Bardakta su.. Bir umman görüyorum bardakta, dudaklarım yandıkça
susuzluktan.. Bir ırmak, bir çağlıyan..
Renksizlik içinde renklerin ahengi var.. Su, renkler kadar
efsaneli. Su, ondokuzuncu asır şairinin seferi kadar hulyalı.. Su, hakikî
sevgilinin kalbi kadar saf, gözlerinin rengi kadar berrak.. Su, rüya kadar
tatlı.. rüya kadar.. rüya.. rüya gibi canlanıyor gözümde su.
Çizgiler kayboluyor.

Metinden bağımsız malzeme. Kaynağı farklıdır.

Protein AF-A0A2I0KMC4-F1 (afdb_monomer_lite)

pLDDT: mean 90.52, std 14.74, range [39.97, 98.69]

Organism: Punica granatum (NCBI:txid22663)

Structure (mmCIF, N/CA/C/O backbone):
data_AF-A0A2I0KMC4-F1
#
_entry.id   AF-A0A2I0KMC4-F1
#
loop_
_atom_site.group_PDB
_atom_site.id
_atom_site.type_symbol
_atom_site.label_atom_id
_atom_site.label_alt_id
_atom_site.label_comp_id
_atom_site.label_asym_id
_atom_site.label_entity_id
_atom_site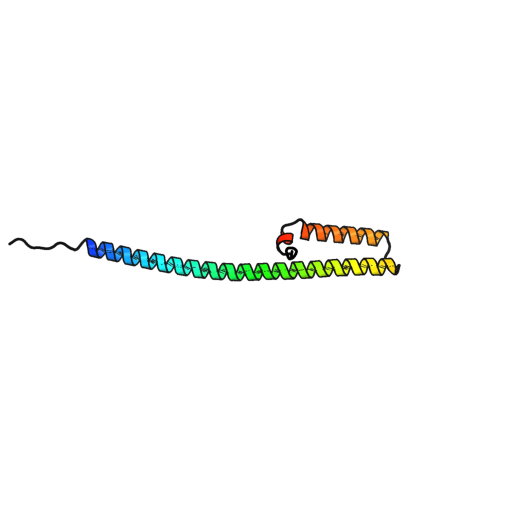.label_seq_id
_atom_site.pdbx_PDB_ins_code
_atom_site.Cartn_x
_atom_site.Cartn_y
_atom_site.Cartn_z
_atom_site.occupancy
_atom_site.B_iso_or_equiv
_atom_site.auth_seq_id
_atom_site.auth_comp_id
_atom_site.auth_asym_id
_atom_site.auth_atom_id
_atom_site.pdbx_PDB_model_num
ATOM 1 N N . MET A 1 1 ? 45.713 3.998 -67.477 1.00 50.81 1 MET A N 1
ATOM 2 C CA . MET A 1 1 ? 45.866 4.719 -66.203 1.00 50.81 1 MET A CA 1
ATOM 3 C C . MET A 1 1 ? 44.566 5.451 -65.964 1.00 50.81 1 MET A C 1
ATOM 5 O O . MET A 1 1 ? 44.330 6.428 -66.652 1.00 50.81 1 MET A O 1
ATOM 9 N N . ASP A 1 2 ? 43.711 4.928 -65.096 1.00 44.69 2 ASP A N 1
ATOM 10 C CA . ASP A 1 2 ? 43.057 5.739 -64.071 1.00 44.69 2 ASP A CA 1
ATOM 11 C C . ASP A 1 2 ? 42.561 4.781 -62.983 1.00 44.69 2 ASP A C 1
ATOM 13 O O . ASP A 1 2 ? 42.073 3.690 -63.283 1.00 44.69 2 ASP A O 1
ATOM 17 N N . ASN A 1 3 ? 42.880 5.112 -61.740 1.00 46.44 3 ASN A N 1
ATOM 18 C CA . ASN A 1 3 ? 42.870 4.202 -60.603 1.00 46.44 3 ASN A CA 1
ATOM 19 C C . ASN A 1 3 ? 41.453 4.009 -60.063 1.00 46.44 3 ASN A C 1
ATOM 21 O O . ASN A 1 3 ? 40.778 4.971 -59.717 1.00 46.44 3 ASN A O 1
ATOM 25 N N . GLY A 1 4 ? 41.050 2.749 -59.897 1.00 56.31 4 GLY A N 1
ATOM 26 C CA . GLY A 1 4 ? 39.926 2.405 -59.041 1.00 56.31 4 GLY A CA 1
ATOM 27 C C . GLY A 1 4 ? 40.296 2.611 -57.575 1.00 56.31 4 GLY A C 1
ATOM 28 O O . GLY A 1 4 ? 41.141 1.887 -57.058 1.00 56.31 4 GLY A O 1
ATOM 29 N N . VAL A 1 5 ? 39.64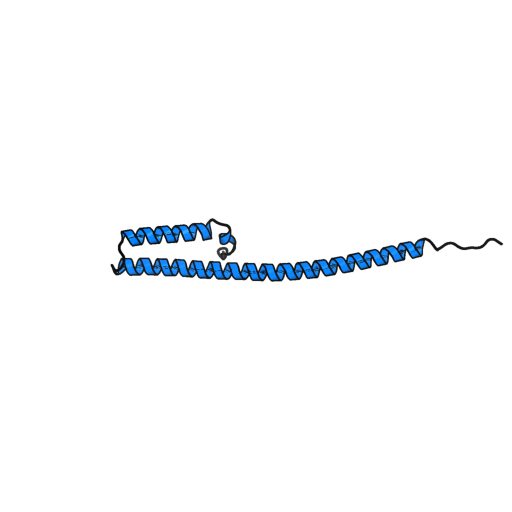4 3.567 -56.915 1.00 60.03 5 VAL A N 1
ATOM 30 C CA . VAL A 1 5 ? 39.472 3.613 -55.457 1.00 60.03 5 VAL A CA 1
ATOM 31 C C . VAL A 1 5 ? 38.121 4.263 -55.169 1.00 60.03 5 VAL A C 1
ATOM 33 O O . VAL A 1 5 ? 37.971 5.466 -55.330 1.00 60.03 5 VAL A O 1
ATOM 36 N N . GLU A 1 6 ? 37.155 3.462 -54.736 1.00 64.69 6 GLU A N 1
ATOM 37 C CA . GLU A 1 6 ? 35.989 3.890 -53.949 1.00 64.69 6 GLU A CA 1
ATOM 38 C C . GLU A 1 6 ? 35.417 2.616 -53.313 1.00 64.69 6 GLU A C 1
ATOM 40 O O . GLU A 1 6 ? 34.805 1.798 -54.005 1.00 64.69 6 GLU A O 1
ATOM 45 N N . PRO A 1 7 ? 35.798 2.330 -52.053 1.00 52.62 7 PRO A N 1
ATOM 46 C CA . PRO A 1 7 ? 34.773 2.287 -51.010 1.00 52.62 7 PRO A CA 1
ATOM 47 C C . PRO A 1 7 ? 35.354 2.647 -49.627 1.00 52.62 7 PRO A C 1
ATOM 49 O O . PRO A 1 7 ? 35.669 1.762 -48.837 1.00 52.62 7 PRO A O 1
ATOM 52 N N . ALA A 1 8 ? 35.534 3.931 -49.312 1.00 54.38 8 ALA A N 1
ATOM 53 C CA . ALA A 1 8 ? 35.979 4.338 -47.966 1.00 54.38 8 ALA A CA 1
ATOM 54 C C . ALA A 1 8 ? 34.832 4.892 -47.098 1.00 54.38 8 ALA A C 1
ATOM 56 O O . ALA A 1 8 ? 34.861 4.793 -45.876 1.00 54.38 8 ALA A O 1
ATOM 57 N N . VAL A 1 9 ? 33.785 5.443 -47.717 1.00 56.91 9 VAL A N 1
ATOM 58 C CA . VAL A 1 9 ? 32.713 6.182 -47.019 1.00 56.91 9 VAL A CA 1
ATOM 59 C C . VAL A 1 9 ? 31.612 5.298 -46.413 1.00 56.91 9 VAL A C 1
AT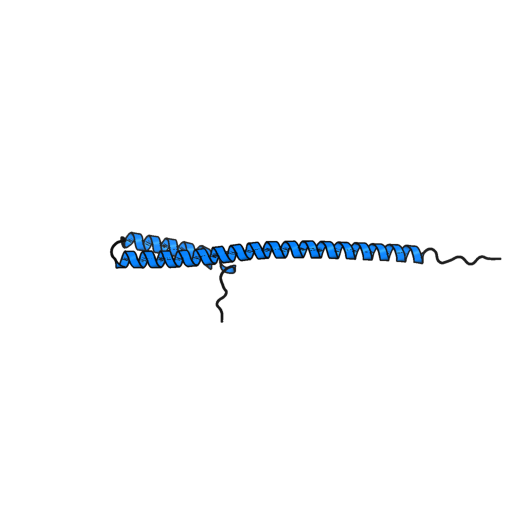OM 61 O O . VAL A 1 9 ? 30.906 5.729 -45.498 1.00 56.91 9 VAL A O 1
ATOM 64 N N . THR A 1 10 ? 31.462 4.054 -46.872 1.00 60.84 10 THR A N 1
ATOM 65 C CA . THR A 1 10 ? 30.424 3.127 -46.381 1.00 60.84 10 THR A CA 1
ATOM 66 C C . THR A 1 10 ? 30.842 2.357 -45.128 1.00 60.84 10 THR A C 1
ATOM 68 O O . THR A 1 10 ? 29.994 2.090 -44.280 1.00 60.84 10 THR A O 1
ATOM 71 N N . ASP A 1 11 ? 32.131 2.041 -44.985 1.00 69.12 11 ASP A N 1
ATOM 72 C CA . ASP A 1 11 ? 32.666 1.221 -43.886 1.00 69.12 11 ASP A CA 1
ATOM 73 C C . ASP A 1 11 ? 32.670 1.979 -42.547 1.00 69.12 11 ASP A C 1
ATOM 75 O O . ASP A 1 11 ? 32.184 1.487 -41.530 1.00 69.12 11 ASP A O 1
ATOM 79 N N . GLU A 1 12 ? 33.089 3.249 -42.558 1.00 80.31 12 GLU A N 1
ATOM 80 C CA . GLU A 1 12 ? 33.080 4.083 -41.352 1.00 80.31 12 GLU A CA 1
ATOM 81 C C . GLU A 1 12 ? 31.656 4.433 -40.889 1.00 80.31 12 GLU A C 1
ATOM 83 O O . GLU A 1 12 ? 31.382 4.502 -39.690 1.00 80.31 12 GLU A O 1
ATOM 88 N N . SER A 1 13 ? 30.720 4.606 -41.826 1.00 82.88 13 SER A N 1
ATOM 89 C CA . SER A 1 13 ? 29.311 4.856 -41.500 1.00 82.88 13 SER A CA 1
ATOM 90 C C . SER A 1 13 ? 28.645 3.623 -40.880 1.00 82.88 13 SER A C 1
ATOM 92 O O . SER A 1 13 ? 27.896 3.754 -39.912 1.00 82.88 13 SER A O 1
ATOM 94 N N . ALA A 1 14 ? 28.945 2.429 -41.401 1.00 87.31 14 ALA A N 1
ATOM 95 C CA . ALA A 1 14 ? 28.475 1.169 -40.832 1.00 87.31 14 ALA A CA 1
ATOM 96 C C . ALA A 1 14 ? 29.062 0.928 -39.432 1.00 87.31 14 ALA A C 1
ATOM 98 O O . ALA A 1 14 ? 28.316 0.638 -38.502 1.00 87.31 14 ALA A O 1
ATOM 99 N N . SER A 1 15 ? 30.366 1.151 -39.254 1.00 90.06 15 SER A N 1
ATOM 100 C CA . SER A 1 15 ? 31.050 1.031 -37.960 1.00 90.06 15 SER A CA 1
ATOM 101 C C . SER A 1 15 ? 30.474 1.978 -36.894 1.00 90.06 15 SER A C 1
ATOM 103 O O . SER A 1 15 ? 30.170 1.566 -35.773 1.00 90.06 15 SER A O 1
ATOM 105 N N . ARG A 1 16 ? 30.204 3.242 -37.256 1.00 94.00 16 ARG A N 1
ATOM 106 C CA . ARG A 1 16 ? 29.535 4.204 -36.359 1.00 94.00 16 ARG A CA 1
ATOM 107 C C . ARG A 1 16 ? 28.142 3.737 -35.938 1.00 94.00 16 ARG A C 1
ATOM 109 O O . ARG A 1 16 ? 27.784 3.904 -34.772 1.00 94.00 16 ARG A O 1
ATOM 116 N N . LEU A 1 17 ? 27.381 3.156 -36.867 1.00 94.69 17 LEU A N 1
ATOM 117 C CA . LEU A 1 17 ? 26.058 2.606 -36.586 1.00 94.69 17 LEU A CA 1
ATOM 118 C C . LEU A 1 17 ? 26.144 1.384 -35.662 1.00 94.69 17 LEU A C 1
ATOM 120 O O . LEU A 1 17 ? 25.372 1.291 -34.713 1.00 94.69 17 LEU A O 1
ATOM 124 N N . GLU A 1 18 ? 27.094 0.473 -35.885 1.00 95.56 18 GLU A N 1
ATOM 125 C CA . GLU A 1 18 ? 27.324 -0.676 -34.999 1.00 95.56 18 GLU A CA 1
ATOM 126 C C . GLU A 1 18 ? 27.653 -0.241 -33.568 1.00 95.56 18 GLU A C 1
ATOM 128 O O . GLU A 1 18 ? 27.105 -0.788 -32.608 1.00 95.56 18 GLU A O 1
ATOM 133 N N . ASP A 1 19 ? 28.506 0.771 -33.411 1.00 96.19 19 ASP A N 1
ATOM 134 C CA . ASP A 1 19 ? 28.846 1.326 -32.104 1.00 96.19 19 ASP A CA 1
ATOM 135 C C . ASP A 1 19 ? 27.656 2.037 -31.442 1.00 96.19 19 ASP A C 1
ATOM 137 O O . ASP A 1 19 ? 27.484 1.950 -30.225 1.00 96.19 19 ASP A O 1
ATOM 141 N N . GLU A 1 20 ? 26.820 2.740 -32.209 1.00 97.44 20 GLU A N 1
ATOM 142 C CA . GLU A 1 20 ? 25.585 3.347 -31.700 1.00 97.44 20 GLU A CA 1
ATOM 143 C C . GLU A 1 20 ? 24.580 2.285 -31.246 1.00 97.44 20 GLU A C 1
ATOM 145 O O . GLU A 1 20 ? 24.043 2.386 -30.144 1.00 97.44 20 GLU A O 1
ATOM 150 N N . VAL A 1 21 ? 24.398 1.218 -32.029 1.00 97.94 21 VAL A N 1
ATOM 151 C CA . VAL A 1 21 ? 23.562 0.070 -31.655 1.00 97.94 21 VAL A CA 1
ATOM 152 C C . VAL A 1 21 ? 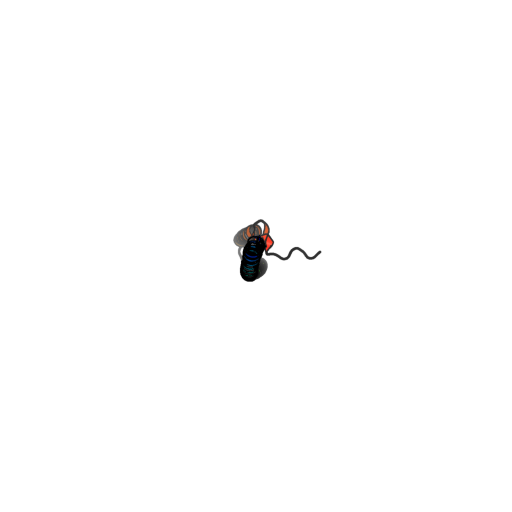24.118 -0.625 -30.410 1.00 97.94 21 VAL A C 1
ATOM 154 O O . VAL A 1 21 ? 23.346 -0.973 -29.515 1.00 97.94 21 VAL A O 1
ATOM 157 N N . ARG A 1 22 ? 25.444 -0.791 -30.296 1.00 97.56 22 ARG A N 1
ATOM 158 C CA . ARG A 1 22 ? 26.087 -1.353 -29.096 1.00 97.56 22 ARG A CA 1
ATOM 159 C C . ARG A 1 22 ? 25.821 -0.486 -27.866 1.00 97.56 22 ARG A C 1
ATOM 161 O O . ARG A 1 22 ? 25.397 -1.017 -26.842 1.00 97.56 22 ARG A O 1
ATOM 168 N N . ARG A 1 23 ? 25.996 0.835 -27.980 1.00 98.25 23 ARG A N 1
ATOM 169 C CA . ARG A 1 23 ? 25.697 1.792 -26.901 1.00 98.25 23 ARG A CA 1
ATOM 170 C C . ARG A 1 23 ? 24.221 1.762 -26.504 1.00 98.25 23 ARG A C 1
ATOM 172 O O . ARG A 1 23 ? 23.916 1.711 -25.318 1.00 98.25 23 ARG A O 1
ATOM 179 N N . ALA A 1 24 ? 23.308 1.737 -27.473 1.00 98.44 24 ALA A N 1
ATOM 180 C CA . ALA A 1 24 ? 21.875 1.634 -27.208 1.00 98.44 24 ALA A CA 1
ATOM 181 C C . ALA A 1 24 ? 21.520 0.317 -26.494 1.00 98.44 24 ALA A C 1
ATOM 183 O O . ALA A 1 24 ? 20.710 0.308 -25.568 1.00 98.44 24 ALA A O 1
ATOM 184 N N . LEU A 1 25 ? 22.156 -0.796 -26.880 1.00 98.44 25 LEU A N 1
ATOM 185 C CA . LEU A 1 25 ? 21.986 -2.086 -26.214 1.00 98.44 25 LEU A CA 1
ATOM 186 C C . LEU A 1 25 ? 22.491 -2.057 -24.763 1.00 98.44 25 LEU A C 1
ATOM 188 O O . LEU A 1 25 ? 21.842 -2.622 -23.885 1.00 98.44 25 LEU A O 1
ATOM 192 N N . GLU A 1 26 ? 23.634 -1.425 -24.500 1.00 98.56 26 GLU A N 1
ATOM 193 C CA . GLU A 1 26 ? 24.165 -1.246 -23.142 1.00 98.56 26 GLU A CA 1
ATOM 194 C C . GLU A 1 26 ? 23.219 -0.398 -22.283 1.00 98.56 26 GLU A C 1
ATOM 196 O O . GLU A 1 26 ? 22.819 -0.839 -21.207 1.00 98.56 26 GLU A O 1
ATOM 201 N N . GLN A 1 27 ? 22.742 0.736 -22.803 1.00 98.62 27 GLN A N 1
ATOM 202 C CA . GLN A 1 27 ? 21.749 1.578 -22.126 1.00 98.62 27 GLN A CA 1
ATOM 203 C C . GLN A 1 27 ? 20.446 0.825 -21.826 1.00 98.62 27 GLN A C 1
ATOM 205 O O . GLN A 1 27 ? 19.873 0.972 -20.746 1.00 98.62 27 GLN A O 1
ATOM 210 N N . ALA A 1 28 ? 19.974 -0.008 -22.758 1.00 98.62 28 ALA A N 1
ATOM 211 C CA . ALA A 1 28 ? 18.784 -0.826 -22.545 1.00 98.62 28 ALA A CA 1
ATOM 212 C C . ALA A 1 28 ? 18.980 -1.844 -21.407 1.00 98.62 28 ALA A C 1
ATOM 214 O O . ALA A 1 28 ? 18.061 -2.060 -20.615 1.00 98.62 28 ALA A O 1
ATOM 215 N N . LYS A 1 29 ? 20.174 -2.442 -21.291 1.00 98.62 29 LYS A N 1
ATOM 216 C CA . LYS A 1 29 ? 20.514 -3.357 -20.188 1.00 98.62 29 LYS A CA 1
ATOM 217 C C . LYS A 1 29 ? 20.568 -2.626 -18.850 1.00 98.62 29 LYS A C 1
ATOM 219 O O . LYS A 1 29 ? 19.931 -3.068 -17.900 1.00 98.62 29 LYS A O 1
ATOM 224 N N . GLU A 1 30 ? 21.252 -1.487 -18.794 1.00 98.69 30 GLU A N 1
ATOM 225 C CA . GLU A 1 30 ? 21.326 -0.660 -17.585 1.00 98.69 30 GLU A CA 1
ATOM 226 C C . GLU A 1 30 ? 19.934 -0.218 -17.114 1.00 98.69 30 GLU A C 1
ATOM 228 O O . GLU A 1 30 ? 19.619 -0.292 -15.924 1.00 98.69 30 GLU A O 1
ATOM 233 N N . LEU A 1 31 ? 19.065 0.182 -18.050 1.00 98.62 31 LEU A N 1
ATOM 234 C CA . LEU A 1 31 ? 17.679 0.529 -17.748 1.00 98.62 31 LEU A CA 1
ATOM 235 C C . LEU A 1 31 ? 16.898 -0.672 -17.200 1.00 98.62 31 LEU A C 1
ATOM 237 O O . LEU A 1 31 ? 16.162 -0.523 -16.224 1.00 98.62 31 LEU A O 1
ATOM 241 N N . GLN A 1 32 ? 17.056 -1.856 -17.797 1.00 98.62 32 GLN A N 1
ATOM 242 C CA . GLN A 1 32 ? 16.399 -3.075 -17.326 1.00 98.62 32 GLN A CA 1
ATOM 243 C C . GLN A 1 32 ? 16.847 -3.449 -15.907 1.00 98.62 32 GLN A C 1
ATOM 245 O O . GLN A 1 32 ? 16.008 -3.810 -15.074 1.00 98.62 32 GLN A O 1
ATOM 250 N N . ASP A 1 33 ? 18.137 -3.331 -15.599 1.00 98.62 33 ASP A N 1
ATOM 251 C CA . ASP A 1 33 ? 18.676 -3.601 -14.264 1.00 98.62 33 ASP A CA 1
ATOM 252 C C . ASP A 1 33 ? 18.154 -2.585 -13.237 1.00 98.62 33 ASP A C 1
ATOM 254 O O . ASP A 1 33 ? 17.698 -2.961 -12.149 1.00 98.62 33 ASP A O 1
ATOM 258 N N . ALA A 1 34 ? 18.129 -1.298 -13.600 1.00 98.50 34 ALA A N 1
ATOM 259 C CA . ALA A 1 34 ? 17.565 -0.239 -12.767 1.00 98.50 34 ALA A CA 1
ATOM 260 C C . ALA A 1 34 ? 16.066 -0.456 -12.497 1.00 98.50 34 ALA A C 1
ATOM 262 O O . ALA A 1 34 ? 15.629 -0.376 -11.345 1.00 98.50 34 ALA A O 1
ATOM 263 N N . ALA A 1 35 ? 15.286 -0.794 -13.529 1.00 98.62 35 ALA A N 1
ATOM 264 C CA . ALA A 1 35 ? 13.863 -1.097 -13.410 1.00 98.62 35 ALA A CA 1
ATOM 265 C C . ALA A 1 35 ? 13.619 -2.324 -12.520 1.00 98.62 35 ALA A C 1
ATOM 267 O O . ALA A 1 35 ? 12.768 -2.284 -11.633 1.00 98.62 35 ALA A O 1
ATOM 268 N N . SER A 1 36 ? 14.406 -3.388 -12.694 1.00 98.50 36 SER A N 1
ATOM 269 C CA . SER A 1 36 ? 14.301 -4.608 -11.883 1.00 98.50 36 SER A CA 1
ATOM 270 C C . SER A 1 36 ? 14.591 -4.324 -10.405 1.00 98.50 36 SER A C 1
ATOM 272 O O . SER A 1 36 ? 13.847 -4.761 -9.526 1.00 98.50 36 SER A O 1
ATOM 274 N N . SER A 1 37 ? 15.627 -3.526 -10.122 1.00 98.44 37 SER A N 1
ATOM 275 C CA . SER A 1 37 ? 15.961 -3.076 -8.766 1.00 98.44 37 SER A CA 1
ATOM 276 C C . SER A 1 37 ? 14.852 -2.214 -8.153 1.00 98.44 37 SER A C 1
ATOM 278 O O . SER A 1 37 ? 14.484 -2.408 -6.992 1.00 98.44 37 SER A O 1
ATOM 280 N N . PHE A 1 38 ? 14.280 -1.288 -8.930 1.00 98.31 38 PHE A N 1
ATOM 281 C CA . PHE A 1 38 ? 13.165 -0.448 -8.492 1.00 98.31 38 PHE A CA 1
ATOM 282 C C . PHE A 1 38 ? 11.919 -1.278 -8.161 1.00 98.31 38 PHE A C 1
ATOM 284 O O . PHE A 1 38 ? 11.366 -1.134 -7.072 1.00 98.31 38 PHE A O 1
ATOM 291 N N . ILE A 1 39 ? 11.518 -2.191 -9.050 1.00 98.44 39 ILE A N 1
ATOM 292 C CA . ILE A 1 39 ? 10.356 -3.068 -8.848 1.00 98.44 39 ILE A CA 1
ATOM 293 C C . ILE A 1 39 ? 10.547 -3.937 -7.605 1.00 98.44 39 ILE A C 1
ATOM 295 O O . ILE A 1 39 ? 9.625 -4.051 -6.799 1.00 98.44 39 ILE A O 1
ATOM 299 N N . ALA A 1 40 ? 11.734 -4.519 -7.407 1.00 98.00 40 ALA A N 1
ATOM 300 C CA . ALA A 1 40 ? 12.017 -5.343 -6.233 1.00 98.00 40 ALA A CA 1
ATOM 301 C C . ALA A 1 40 ? 11.878 -4.548 -4.922 1.00 98.00 40 ALA A C 1
ATOM 303 O O . ALA A 1 40 ? 11.256 -5.024 -3.969 1.00 98.00 40 ALA A O 1
ATOM 304 N N . LYS A 1 41 ? 12.409 -3.318 -4.881 1.00 98.06 41 LYS A N 1
ATOM 305 C CA . LYS A 1 41 ? 12.275 -2.420 -3.722 1.00 98.06 41 LYS A CA 1
ATOM 306 C C . LYS A 1 41 ? 10.820 -2.029 -3.481 1.00 98.06 41 LYS A C 1
ATOM 308 O O . LYS A 1 41 ? 10.320 -2.223 -2.378 1.00 98.06 41 LYS A O 1
ATOM 313 N N . SER A 1 42 ? 10.136 -1.563 -4.524 1.00 97.50 42 SER A N 1
ATOM 314 C CA . SER A 1 42 ? 8.734 -1.151 -4.450 1.00 97.50 42 SER A CA 1
ATOM 315 C C . SER A 1 42 ? 7.829 -2.302 -3.998 1.00 97.50 42 SER A C 1
ATOM 317 O O . SER A 1 42 ? 7.005 -2.113 -3.109 1.00 97.50 42 SER A O 1
ATOM 319 N N . SER A 1 43 ? 8.055 -3.520 -4.500 1.00 96.81 43 SER A N 1
ATOM 320 C CA . SER A 1 43 ? 7.302 -4.715 -4.091 1.00 96.81 43 SER A CA 1
ATOM 321 C C . SER A 1 43 ? 7.505 -5.055 -2.611 1.00 96.81 43 SER A C 1
ATOM 323 O O . SER A 1 43 ? 6.566 -5.453 -1.922 1.00 96.81 43 SER A O 1
ATOM 325 N N . SER A 1 44 ? 8.729 -4.898 -2.098 1.00 97.56 44 SER A N 1
ATOM 326 C CA . SER A 1 44 ? 9.037 -5.115 -0.678 1.00 97.56 44 SER A CA 1
ATOM 327 C C . SER A 1 44 ? 8.344 -4.082 0.217 1.00 97.56 44 SER A C 1
ATOM 329 O O . SER A 1 44 ? 7.736 -4.432 1.233 1.00 97.56 44 SER A O 1
ATOM 331 N N . GLU A 1 45 ? 8.383 -2.810 -0.180 1.00 97.31 45 GLU A N 1
ATOM 332 C CA . GLU A 1 45 ? 7.701 -1.719 0.521 1.00 97.31 45 GLU A CA 1
ATOM 333 C C . GLU A 1 45 ? 6.180 -1.914 0.520 1.00 97.31 45 GLU A C 1
ATOM 335 O O . GLU A 1 45 ? 5.545 -1.832 1.574 1.00 97.31 45 GLU A O 1
ATOM 340 N N . GLU A 1 46 ? 5.601 -2.263 -0.630 1.00 96.56 46 GLU A N 1
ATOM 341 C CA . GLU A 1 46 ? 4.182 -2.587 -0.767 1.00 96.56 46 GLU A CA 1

Buğu rengi bir hayâl.. Su canlı bir hayal
oluyor. Cam bardağın parlaklığında bir şahsiyet görüyorum. Susuzluk, suyun ıslak
ve kırmızı dudaklarında kıvranıyor.. Kendi iştiyakımı, hayal olan suyun
hislerinde duyuyorum. Susuzluktan yanan çatlak dudaklarıma onun ıslak ve kırmızı
dudaklarından bir damla hayat aksın diye.
Hayâlî.. içiyorum..
- Dudaklarımda serinlik, damarlarımda alev.. Sinirlerim yanıyor..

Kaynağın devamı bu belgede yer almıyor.